Jagd ohne Hund ist Schund. Dieses vermeintliche Klischee hört man gerade jetzt, wo die Drückjagdsaison vor der Tür steht, regelmäßig im jagdlichen Umfeld. Hunde leisten für uns Jäger Herausragendes, arbeiten Schweißfährten aus, finden und bringen uns geschossenes Niederwild, stöbern, stehen vor. Sie sind manchmal hochspezialisiert, manchmal Allround-Talente. Doch von nichts kommt nichts. Gerne wird übersehen, wie viel Arbeit, aber auch wie viel ehrenamtliches Engagement und wie viel Politikum in der Hundearbeit steckt. FRANKONIA hatte die Ehre, dieses Jahr zwei Zuchtausleseprüfungen deutscher Vorstehhunde zu begleiten und bei der 89. Hegewald für Deutsch Drahthaar im badischen Iffezheim sowie bei der 54. Schorlemer-Herbstzuchtprüfung für Deutsch-Langhaar im unterfränkischen Volkach einen Blick hinter die Kulissen zu werfen.
Einordnung von Hegewald und Schorlemer
Sowohl die Hegewald als auch die Schorlemer finden nach den klassischen Herbstzuchtprüfungen (HZP) jährlich im Oktober statt. Die Hunde sind dann circa 1,5 bis 2 Jahre alt. Verschiedene Voraussetzungen, wie zum Beispiel gesundheitliche Untersuchungen, das Erfüllen der Zuchtvorgaben oder Mindestpunktzahlen bei vorgelagerten Prüfungen qualifizieren die Junghunde – je nach Rasse – zur Teilnahme an der „Champions League“, der Zuchtausleseprüfung. Im Vergleich zu den Anforderungen bei der regulären HZP unterscheidet sich die Schorlemer HZP durch das Zusatzfach Form und Haar. Bei diesem wird geprüft, ob der Hund gewisse Zuchtkriterien erfüllt, um den Rassestandard zu bewahren.

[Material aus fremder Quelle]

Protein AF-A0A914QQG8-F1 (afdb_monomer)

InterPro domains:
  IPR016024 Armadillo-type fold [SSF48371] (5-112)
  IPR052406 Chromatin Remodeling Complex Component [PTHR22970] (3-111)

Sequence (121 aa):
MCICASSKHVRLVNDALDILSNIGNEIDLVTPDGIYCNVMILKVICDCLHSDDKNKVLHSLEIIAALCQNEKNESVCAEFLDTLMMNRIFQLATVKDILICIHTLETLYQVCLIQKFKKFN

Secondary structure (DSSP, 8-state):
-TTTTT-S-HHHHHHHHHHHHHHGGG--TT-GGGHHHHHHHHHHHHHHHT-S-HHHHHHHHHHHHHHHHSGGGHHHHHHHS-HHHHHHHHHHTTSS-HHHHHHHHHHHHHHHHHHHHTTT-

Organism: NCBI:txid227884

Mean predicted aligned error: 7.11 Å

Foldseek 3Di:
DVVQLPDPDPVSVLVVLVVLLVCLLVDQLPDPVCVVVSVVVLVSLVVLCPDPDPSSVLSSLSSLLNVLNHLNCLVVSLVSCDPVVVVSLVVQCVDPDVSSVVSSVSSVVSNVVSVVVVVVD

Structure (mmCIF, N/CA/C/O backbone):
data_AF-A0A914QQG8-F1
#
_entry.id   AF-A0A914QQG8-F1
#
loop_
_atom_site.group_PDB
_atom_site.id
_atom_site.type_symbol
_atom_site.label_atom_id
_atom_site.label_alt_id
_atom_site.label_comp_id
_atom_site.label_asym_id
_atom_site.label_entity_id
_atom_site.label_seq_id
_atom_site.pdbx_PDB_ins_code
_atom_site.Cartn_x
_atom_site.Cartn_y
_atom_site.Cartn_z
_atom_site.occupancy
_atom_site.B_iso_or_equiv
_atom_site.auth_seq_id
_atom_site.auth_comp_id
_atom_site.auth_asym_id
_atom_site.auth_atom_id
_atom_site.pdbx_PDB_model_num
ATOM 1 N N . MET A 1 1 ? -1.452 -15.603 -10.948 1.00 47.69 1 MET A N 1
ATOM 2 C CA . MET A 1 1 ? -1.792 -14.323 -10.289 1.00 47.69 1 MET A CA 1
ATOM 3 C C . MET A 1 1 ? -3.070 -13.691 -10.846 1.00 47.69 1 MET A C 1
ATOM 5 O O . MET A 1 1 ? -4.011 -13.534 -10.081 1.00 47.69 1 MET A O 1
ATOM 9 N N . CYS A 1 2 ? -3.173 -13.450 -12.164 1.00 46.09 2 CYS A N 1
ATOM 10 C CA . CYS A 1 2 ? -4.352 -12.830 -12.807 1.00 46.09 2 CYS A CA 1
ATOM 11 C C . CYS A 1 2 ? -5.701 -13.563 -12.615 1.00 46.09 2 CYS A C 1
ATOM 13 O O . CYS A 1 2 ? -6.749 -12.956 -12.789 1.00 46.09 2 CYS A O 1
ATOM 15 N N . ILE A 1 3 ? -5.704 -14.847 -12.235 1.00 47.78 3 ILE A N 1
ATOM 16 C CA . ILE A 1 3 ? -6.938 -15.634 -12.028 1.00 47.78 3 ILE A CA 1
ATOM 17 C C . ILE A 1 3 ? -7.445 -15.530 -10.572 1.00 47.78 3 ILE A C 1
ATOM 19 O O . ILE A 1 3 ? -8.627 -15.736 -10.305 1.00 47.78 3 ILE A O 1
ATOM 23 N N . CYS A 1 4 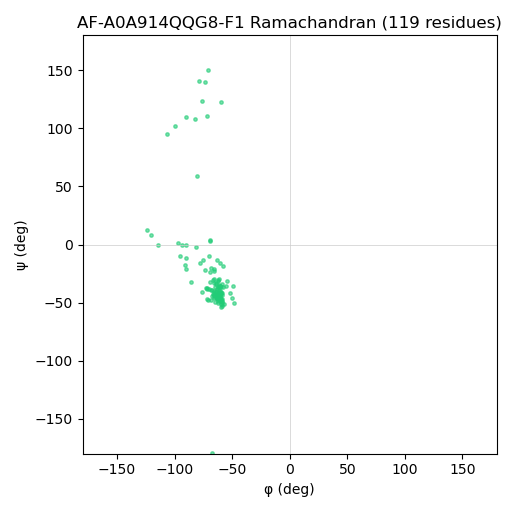? -6.582 -15.163 -9.616 1.00 50.38 4 CYS A N 1
ATOM 24 C CA . CYS A 1 4 ? -6.930 -15.172 -8.191 1.00 50.38 4 CYS A CA 1
ATOM 25 C C . CYS A 1 4 ? -7.617 -13.877 -7.743 1.00 50.38 4 CYS A C 1
ATOM 27 O O . CYS A 1 4 ? -8.514 -13.946 -6.907 1.00 50.38 4 CYS A O 1
ATOM 29 N N . ALA A 1 5 ? -7.267 -12.731 -8.344 1.00 50.34 5 ALA A N 1
ATOM 30 C CA . ALA A 1 5 ? -7.773 -11.398 -7.985 1.00 50.34 5 ALA A CA 1
ATOM 31 C C . ALA A 1 5 ? -9.301 -11.229 -8.135 1.00 50.34 5 ALA A C 1
ATOM 33 O O . ALA A 1 5 ? -9.880 -10.302 -7.578 1.00 50.34 5 ALA A O 1
ATOM 34 N N . SER A 1 6 ? -9.969 -12.139 -8.854 1.00 49.91 6 SER A N 1
ATOM 35 C CA . SER A 1 6 ? -11.431 -12.154 -9.040 1.00 49.91 6 SER A CA 1
ATOM 36 C C . SER A 1 6 ? -12.080 -13.477 -8.611 1.00 49.91 6 SER A C 1
ATOM 38 O O . SER A 1 6 ? -13.235 -13.747 -8.946 1.00 49.91 6 SER A O 1
ATOM 40 N N . SER A 1 7 ? -11.347 -14.337 -7.898 1.00 54.00 7 SER A N 1
ATOM 41 C CA . SER A 1 7 ? -11.848 -15.657 -7.510 1.00 54.00 7 SER A CA 1
ATOM 42 C C . SER A 1 7 ? -12.803 -15.569 -6.309 1.00 54.00 7 SER A C 1
ATOM 44 O O . SER A 1 7 ? -12.569 -14.834 -5.354 1.00 54.00 7 SER A O 1
ATOM 46 N N . LYS A 1 8 ? -13.882 -16.368 -6.314 1.00 57.00 8 LYS A N 1
ATOM 47 C CA . LYS A 1 8 ? -14.835 -16.488 -5.185 1.00 57.00 8 LYS A CA 1
ATOM 48 C C . LYS A 1 8 ? -14.237 -17.194 -3.955 1.00 57.00 8 LYS A C 1
ATOM 50 O O . LYS A 1 8 ? -14.944 -17.467 -2.987 1.00 57.00 8 LYS A O 1
ATOM 55 N N . HIS A 1 9 ? -12.958 -17.557 -4.000 1.00 63.25 9 HIS A N 1
ATOM 56 C CA . HIS A 1 9 ? -12.285 -18.339 -2.973 1.00 63.25 9 HIS A CA 1
ATOM 57 C C . HIS A 1 9 ? -11.346 -17.438 -2.180 1.00 63.25 9 HIS A C 1
ATOM 59 O O . HIS A 1 9 ? -10.194 -17.238 -2.548 1.00 63.25 9 HIS A O 1
ATOM 65 N N . VAL A 1 10 ? -11.856 -16.932 -1.054 1.00 66.94 10 VAL A N 1
ATOM 66 C CA . VAL A 1 10 ? -11.158 -16.012 -0.138 1.00 66.94 10 VAL A CA 1
ATOM 67 C C . VAL A 1 10 ? -9.749 -16.499 0.234 1.00 66.94 10 VAL A C 1
ATOM 69 O O . VAL A 1 10 ? -8.830 -15.695 0.311 1.00 66.94 10 VAL A O 1
ATOM 72 N N . ARG A 1 11 ? -9.548 -17.817 0.375 1.00 72.88 11 ARG A N 1
ATOM 73 C CA . ARG A 1 11 ? -8.228 -18.420 0.633 1.00 72.88 11 ARG A CA 1
ATOM 74 C C . ARG A 1 11 ? -7.203 -18.141 -0.469 1.00 72.88 11 ARG A C 1
ATOM 76 O O . ARG A 1 11 ? -6.119 -17.677 -0.166 1.00 72.88 11 ARG A O 1
ATOM 83 N N . LEU A 1 12 ? -7.567 -18.342 -1.736 1.00 74.00 12 LEU A N 1
ATOM 84 C CA . LEU A 1 12 ? -6.654 -18.120 -2.866 1.00 74.00 12 LEU A CA 1
ATOM 85 C C . LEU A 1 12 ? -6.277 -16.644 -3.029 1.00 74.00 12 LEU A C 1
ATOM 87 O O . LEU A 1 12 ? -5.199 -16.339 -3.531 1.00 74.00 12 LEU A O 1
ATOM 91 N N . VAL A 1 13 ? -7.175 -15.736 -2.641 1.00 75.06 13 VAL A N 1
ATOM 92 C CA . VAL A 1 13 ? -6.901 -14.295 -2.634 1.00 75.06 13 VAL A CA 1
ATOM 93 C C . VAL A 1 13 ? -5.911 -13.956 -1.524 1.00 75.06 13 VAL A C 1
ATOM 95 O O . VAL A 1 13 ? -4.931 -13.277 -1.801 1.00 75.06 13 VAL A O 1
ATOM 98 N N . ASN A 1 14 ? -6.131 -14.455 -0.306 1.00 79.62 14 ASN A N 1
ATOM 99 C CA . ASN A 1 14 ? -5.235 -14.191 0.821 1.00 79.62 14 ASN A CA 1
ATOM 100 C C . ASN A 1 14 ? -3.842 -14.784 0.592 1.00 79.62 14 ASN A C 1
ATOM 102 O O . ASN A 1 14 ? -2.878 -14.045 0.700 1.00 79.62 14 ASN A O 1
ATOM 106 N N . ASP A 1 15 ? -3.739 -16.036 0.136 1.00 83.06 15 ASP A N 1
ATOM 107 C CA . ASP A 1 15 ? -2.441 -16.661 -0.155 1.00 83.06 15 ASP A CA 1
ATOM 108 C C . ASP A 1 15 ? -1.673 -15.887 -1.248 1.00 83.06 15 ASP A C 1
ATOM 110 O O . ASP A 1 15 ? -0.451 -15.761 -1.211 1.00 83.06 15 ASP A O 1
ATOM 114 N N . ALA A 1 16 ? -2.382 -15.338 -2.242 1.00 84.69 16 ALA A N 1
ATOM 115 C CA . ALA A 1 16 ? -1.763 -14.517 -3.281 1.00 84.69 16 ALA A CA 1
ATOM 116 C C . ALA A 1 16 ? -1.311 -13.142 -2.761 1.00 84.69 16 ALA A C 1
ATOM 118 O O . ALA A 1 16 ? -0.277 -12.644 -3.205 1.00 84.69 16 ALA A O 1
ATOM 119 N N . LEU A 1 17 ? -2.080 -12.532 -1.854 1.00 86.06 17 LEU A N 1
ATOM 120 C CA . LEU A 1 17 ? -1.727 -11.273 -1.198 1.00 86.06 17 LEU A CA 1
ATOM 121 C C . LEU A 1 17 ? -0.539 -11.454 -0.242 1.00 86.06 17 LEU A C 1
ATOM 123 O O . LEU A 1 17 ? 0.356 -10.617 -0.260 1.00 86.06 17 LEU A O 1
ATOM 127 N N . ASP A 1 18 ? -0.479 -12.570 0.488 1.00 88.75 18 ASP A N 1
ATOM 128 C CA . ASP A 1 18 ? 0.661 -12.948 1.332 1.00 88.75 18 ASP A CA 1
ATOM 129 C C . ASP A 1 18 ? 1.938 -13.114 0.506 1.00 88.75 18 ASP A C 1
ATOM 131 O O . ASP A 1 18 ? 3.016 -12.658 0.879 1.00 88.75 18 ASP A O 1
ATOM 135 N N . ILE A 1 19 ? 1.850 -13.766 -0.657 1.00 88.00 19 ILE A N 1
ATOM 136 C CA . ILE A 1 19 ? 3.010 -13.877 -1.548 1.00 88.00 19 ILE A CA 1
ATOM 137 C C . ILE A 1 19 ? 3.442 -12.484 -2.021 1.00 88.00 19 ILE A C 1
ATOM 139 O O . ILE A 1 19 ? 4.635 -12.192 -2.008 1.00 88.00 19 ILE A O 1
ATOM 143 N N . LEU A 1 20 ? 2.493 -11.621 -2.408 1.00 88.75 20 LEU A N 1
ATOM 144 C CA . LEU A 1 20 ? 2.782 -10.253 -2.856 1.00 88.75 20 LEU A CA 1
ATOM 145 C C . LEU A 1 20 ? 3.447 -9.400 -1.783 1.00 88.75 20 LEU A C 1
ATOM 147 O O . LEU A 1 20 ? 4.380 -8.673 -2.114 1.00 88.75 20 LEU A O 1
ATOM 151 N N . SER A 1 21 ? 2.981 -9.461 -0.534 1.00 88.44 21 SER A N 1
ATOM 152 C CA . SER A 1 21 ? 3.571 -8.671 0.550 1.00 88.44 21 SER A CA 1
ATOM 153 C C . SER A 1 21 ? 5.009 -9.108 0.821 1.00 88.44 21 SER A C 1
ATOM 155 O O . SER A 1 21 ? 5.879 -8.262 1.011 1.00 88.44 21 SER A O 1
ATOM 157 N N . ASN A 1 22 ? 5.289 -10.411 0.719 1.00 90.94 22 ASN A N 1
ATOM 158 C CA . ASN A 1 22 ? 6.625 -10.965 0.932 1.00 90.94 22 ASN A CA 1
ATOM 159 C C . ASN A 1 22 ? 7.619 -10.657 -0.199 1.00 90.94 22 ASN A C 1
ATOM 161 O O . ASN A 1 22 ? 8.792 -10.423 0.080 1.00 90.94 22 ASN A O 1
AT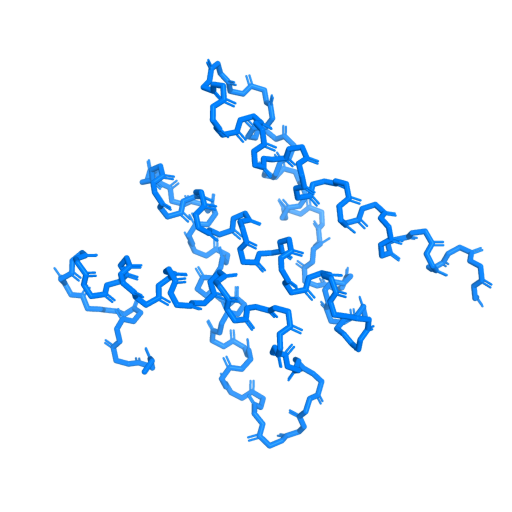OM 165 N N . ILE A 1 23 ? 7.179 -10.651 -1.463 1.00 92.00 23 ILE A N 1
ATOM 166 C CA . ILE A 1 23 ? 8.064 -10.372 -2.614 1.00 92.00 23 ILE A CA 1
ATOM 167 C C . ILE A 1 23 ? 8.002 -8.915 -3.087 1.00 92.00 23 ILE A C 1
ATOM 169 O O . ILE A 1 23 ? 8.659 -8.567 -4.063 1.00 92.00 23 ILE A O 1
ATOM 173 N N . GLY A 1 24 ? 7.209 -8.055 -2.441 1.00 89.56 24 GLY A N 1
ATOM 174 C CA . GLY A 1 24 ? 6.903 -6.709 -2.934 1.00 89.56 24 GLY A CA 1
ATOM 175 C C . GLY A 1 24 ? 8.141 -5.849 -3.207 1.00 89.56 24 GLY A C 1
ATOM 176 O O . GLY A 1 24 ? 8.181 -5.138 -4.206 1.00 89.56 24 GLY A O 1
ATOM 177 N N . ASN A 1 25 ? 9.188 -5.984 -2.391 1.00 91.94 25 ASN A N 1
ATOM 178 C CA . ASN A 1 25 ? 10.452 -5.266 -2.573 1.00 91.94 25 ASN A CA 1
ATOM 179 C C . ASN A 1 25 ? 11.247 -5.725 -3.817 1.00 91.94 25 ASN A C 1
ATOM 181 O O . ASN A 1 25 ? 12.086 -4.997 -4.336 1.00 91.94 25 ASN A O 1
ATOM 185 N N . GLU A 1 26 ? 10.976 -6.920 -4.339 1.00 92.44 26 GLU A N 1
ATOM 186 C CA . GLU A 1 26 ? 11.619 -7.453 -5.547 1.00 92.44 26 GLU A CA 1
ATOM 187 C C . GLU A 1 26 ? 10.852 -7.084 -6.829 1.00 92.44 26 GLU A C 1
ATOM 189 O O . GLU A 1 26 ? 11.368 -7.253 -7.935 1.00 92.44 26 GLU A O 1
ATOM 194 N N . ILE A 1 27 ? 9.626 -6.562 -6.701 1.00 90.62 27 ILE A N 1
ATOM 195 C CA . ILE A 1 27 ? 8.783 -6.190 -7.840 1.00 90.62 27 ILE A CA 1
ATOM 196 C C . ILE A 1 27 ? 9.275 -4.871 -8.440 1.00 90.62 27 ILE A C 1
ATOM 198 O O . ILE A 1 27 ? 9.313 -3.846 -7.764 1.00 90.62 27 ILE A O 1
ATOM 202 N N . ASP A 1 28 ? 9.593 -4.891 -9.735 1.00 91.19 28 ASP A N 1
ATOM 203 C CA . ASP A 1 28 ? 9.979 -3.720 -10.526 1.00 91.19 28 ASP A CA 1
ATOM 204 C C . ASP A 1 28 ? 8.772 -3.225 -11.347 1.00 91.19 28 ASP A C 1
ATOM 206 O O . ASP A 1 28 ? 8.396 -3.804 -12.372 1.00 91.19 28 ASP A O 1
ATOM 210 N N . LEU A 1 29 ? 8.136 -2.148 -10.876 1.00 89.75 29 LEU A N 1
ATOM 211 C CA . LEU A 1 29 ? 6.944 -1.561 -11.494 1.00 89.75 29 LEU A CA 1
ATOM 212 C C . LEU A 1 29 ? 7.254 -0.761 -12.770 1.00 89.75 29 LEU A C 1
ATOM 214 O O . LEU A 1 29 ? 6.333 -0.440 -13.525 1.00 89.75 29 LEU A O 1
ATOM 218 N N . VAL A 1 30 ? 8.526 -0.454 -13.026 1.00 87.75 30 VAL A N 1
ATOM 219 C CA . VAL A 1 30 ? 8.981 0.359 -14.166 1.00 87.75 30 VAL A CA 1
ATOM 220 C C . VAL A 1 30 ? 9.299 -0.513 -15.385 1.00 87.75 30 VAL A C 1
ATOM 222 O O . VAL A 1 30 ? 9.346 -0.021 -16.513 1.00 87.75 30 VAL A O 1
ATOM 225 N N . THR A 1 31 ? 9.479 -1.821 -15.184 1.00 84.62 31 THR A N 1
ATOM 226 C CA . THR A 1 31 ? 9.852 -2.757 -16.250 1.00 84.62 31 THR A CA 1
ATOM 227 C C . THR A 1 31 ? 8.811 -2.793 -17.389 1.00 84.62 31 THR A C 1
ATOM 229 O O . THR A 1 31 ? 7.650 -3.147 -17.150 1.00 84.62 31 THR A O 1
ATOM 232 N N . PRO A 1 32 ? 9.206 -2.506 -18.651 1.00 76.00 32 PRO A N 1
ATOM 233 C CA . PRO A 1 32 ? 8.289 -2.456 -19.798 1.00 76.00 32 PRO A CA 1
ATOM 234 C C . PRO A 1 32 ? 7.598 -3.789 -20.113 1.00 76.00 32 PRO A C 1
ATOM 236 O O . PRO A 1 32 ? 6.450 -3.807 -20.556 1.00 76.00 32 PRO A O 1
ATOM 239 N N . ASP A 1 33 ? 8.271 -4.909 -19.845 1.00 76.31 33 ASP A N 1
ATOM 240 C CA . ASP A 1 33 ? 7.776 -6.255 -20.157 1.00 76.31 33 ASP A CA 1
ATOM 241 C C . ASP A 1 33 ? 6.590 -6.689 -19.266 1.00 76.31 33 ASP A C 1
ATOM 243 O O . ASP A 1 33 ? 5.940 -7.700 -19.535 1.00 76.31 33 ASP A O 1
ATOM 247 N N . GLY A 1 34 ? 6.277 -5.916 -18.215 1.00 76.88 34 GLY A N 1
ATOM 248 C CA . GLY A 1 34 ? 5.292 -6.251 -17.183 1.00 76.88 34 GLY A CA 1
ATOM 249 C C . GLY A 1 34 ? 4.124 -5.273 -17.023 1.00 76.88 34 GLY A C 1
ATOM 250 O O . GLY A 1 34 ? 3.349 -5.436 -16.083 1.00 76.88 34 GLY A O 1
ATOM 251 N N . ILE A 1 35 ? 3.952 -4.283 -17.911 1.00 80.50 35 ILE A N 1
ATOM 252 C CA . ILE A 1 35 ? 3.020 -3.147 -17.709 1.00 80.50 35 ILE A CA 1
ATOM 253 C C . ILE A 1 35 ? 1.602 -3.591 -17.304 1.00 80.50 35 ILE A C 1
ATOM 255 O O . ILE A 1 35 ? 1.038 -3.066 -16.345 1.00 80.50 35 ILE A O 1
ATOM 259 N N . TYR A 1 36 ? 1.026 -4.590 -17.982 1.00 81.06 36 TYR A N 1
ATOM 260 C CA . TYR A 1 36 ? -0.318 -5.086 -17.652 1.00 81.06 36 TYR A CA 1
ATOM 261 C C . TYR A 1 36 ? -0.400 -5.707 -16.252 1.00 81.06 36 TYR A C 1
ATOM 263 O O . TYR A 1 36 ? -1.386 -5.500 -15.543 1.00 81.06 36 TYR A O 1
ATOM 271 N N . CYS A 1 37 ? 0.627 -6.456 -15.845 1.00 83.56 37 CYS A N 1
ATOM 272 C CA . CYS A 1 37 ? 0.709 -7.039 -14.509 1.00 83.56 37 CYS A CA 1
ATOM 273 C C . CYS A 1 37 ? 0.852 -5.945 -13.448 1.00 83.56 37 CYS A C 1
ATOM 275 O O . CYS A 1 37 ? 0.146 -5.991 -12.445 1.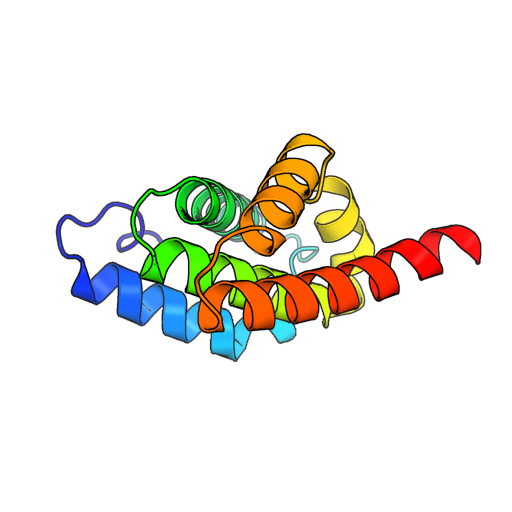00 83.56 37 CYS A O 1
ATOM 277 N N . ASN A 1 38 ? 1.682 -4.932 -13.703 1.00 87.75 38 ASN A N 1
ATOM 278 C CA . ASN A 1 38 ? 1.913 -3.817 -12.783 1.00 87.75 38 ASN A CA 1
ATOM 279 C C . ASN A 1 38 ? 0.624 -3.019 -12.548 1.00 87.75 38 ASN A C 1
ATOM 281 O O . ASN A 1 38 ? 0.228 -2.803 -11.405 1.00 87.75 38 ASN A O 1
ATOM 285 N N . VAL A 1 39 ? -0.105 -2.680 -13.618 1.00 87.81 39 VAL A N 1
ATOM 286 C CA . VAL A 1 39 ? -1.414 -2.010 -13.518 1.00 87.81 39 VAL A CA 1
ATOM 287 C C . VAL A 1 39 ? -2.417 -2.855 -12.727 1.00 87.81 39 VAL A C 1
ATOM 289 O O . VAL A 1 39 ? -3.159 -2.326 -11.899 1.00 87.81 39 VAL A O 1
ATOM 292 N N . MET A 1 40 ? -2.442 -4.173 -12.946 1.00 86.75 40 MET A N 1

Was ist eine „reguläre“ HZP?
Bei der HZP werden die natürlichen Fähigkeiten des Junghundes bewertet, um seine Eignung für den vielseitigen Jagdeinsatz und als Zuchthund zu bestimmen. Die Ausbildung des Junghundes in der Feld- und Wasserarbeit ist bis dahin im Wesentlichen abgeschlossen. Folgende Fächer werden geprüft:
I. Anlagefächer:
1. Spurarbeit
2. Nase
3. Suche
4. Vorstehen
5. Führigkeit
6. Arbeitsfreude
7. Wasserarbeit
II. Abrichtefächer:
8. Federwildschleppe
9. Haarwildschleppe
10. Art des Bringens
11. Gehorsam
Neben dem Wesen des Hundes werden zudem die Jagdarten (sichtlaut, spurlaut, fraglich, stumm, waidlaut), das Verhalten des Jagdhundes (Schussfestigkeit, Scheue oder Ängstlichkeit) sowie körperliche Mängel und der Gehorsam überprüft. Hunde, die stark schussempfindlich, schuss- und hand- oder wildscheu sind, sowie solche, die so genannten Anschneider, starke Knautscher oder Totengräber sind, können die Prüfung nicht bestehen.
Auf der entsprechenden Zuchtausleseprüfung darf der Hund dann, analog zu obigen Fächern, erneut zeigen, was er kann, und sich mit den Besten seiner Rasse messen.
Während bei den Deutsch-Langhaar die Hasenspur bereits mit der Verbandsjugendprüfung (VJP) abgegolten ist, wird bei den Deutsch Drahthaar auf der Hegewald nochmals Wert darauf gelegt, die Spurarbeit auf einer frischen Hasenspur abzuprüfen.
89. Hegewald für Deutsch Drahthaar – Der Hund weiß, wer der „Alpha“ ist
Die 89. Hegewald fand mit 172 gemeldeten Hunden vom 2. bis 5. Oktober 2024 im badischen Iffezheim statt. Namensgeber für diese Auswahlprüfung ist Sigismund Freiherr von Zedlitz und Neukirch alias Hegewald, der geistige Vater brauchbarer Jagdhunde (Quelle: Prof. Dr. Dieter Birnbaum, https://www.vereindeutschdrahthaar.de/verein/).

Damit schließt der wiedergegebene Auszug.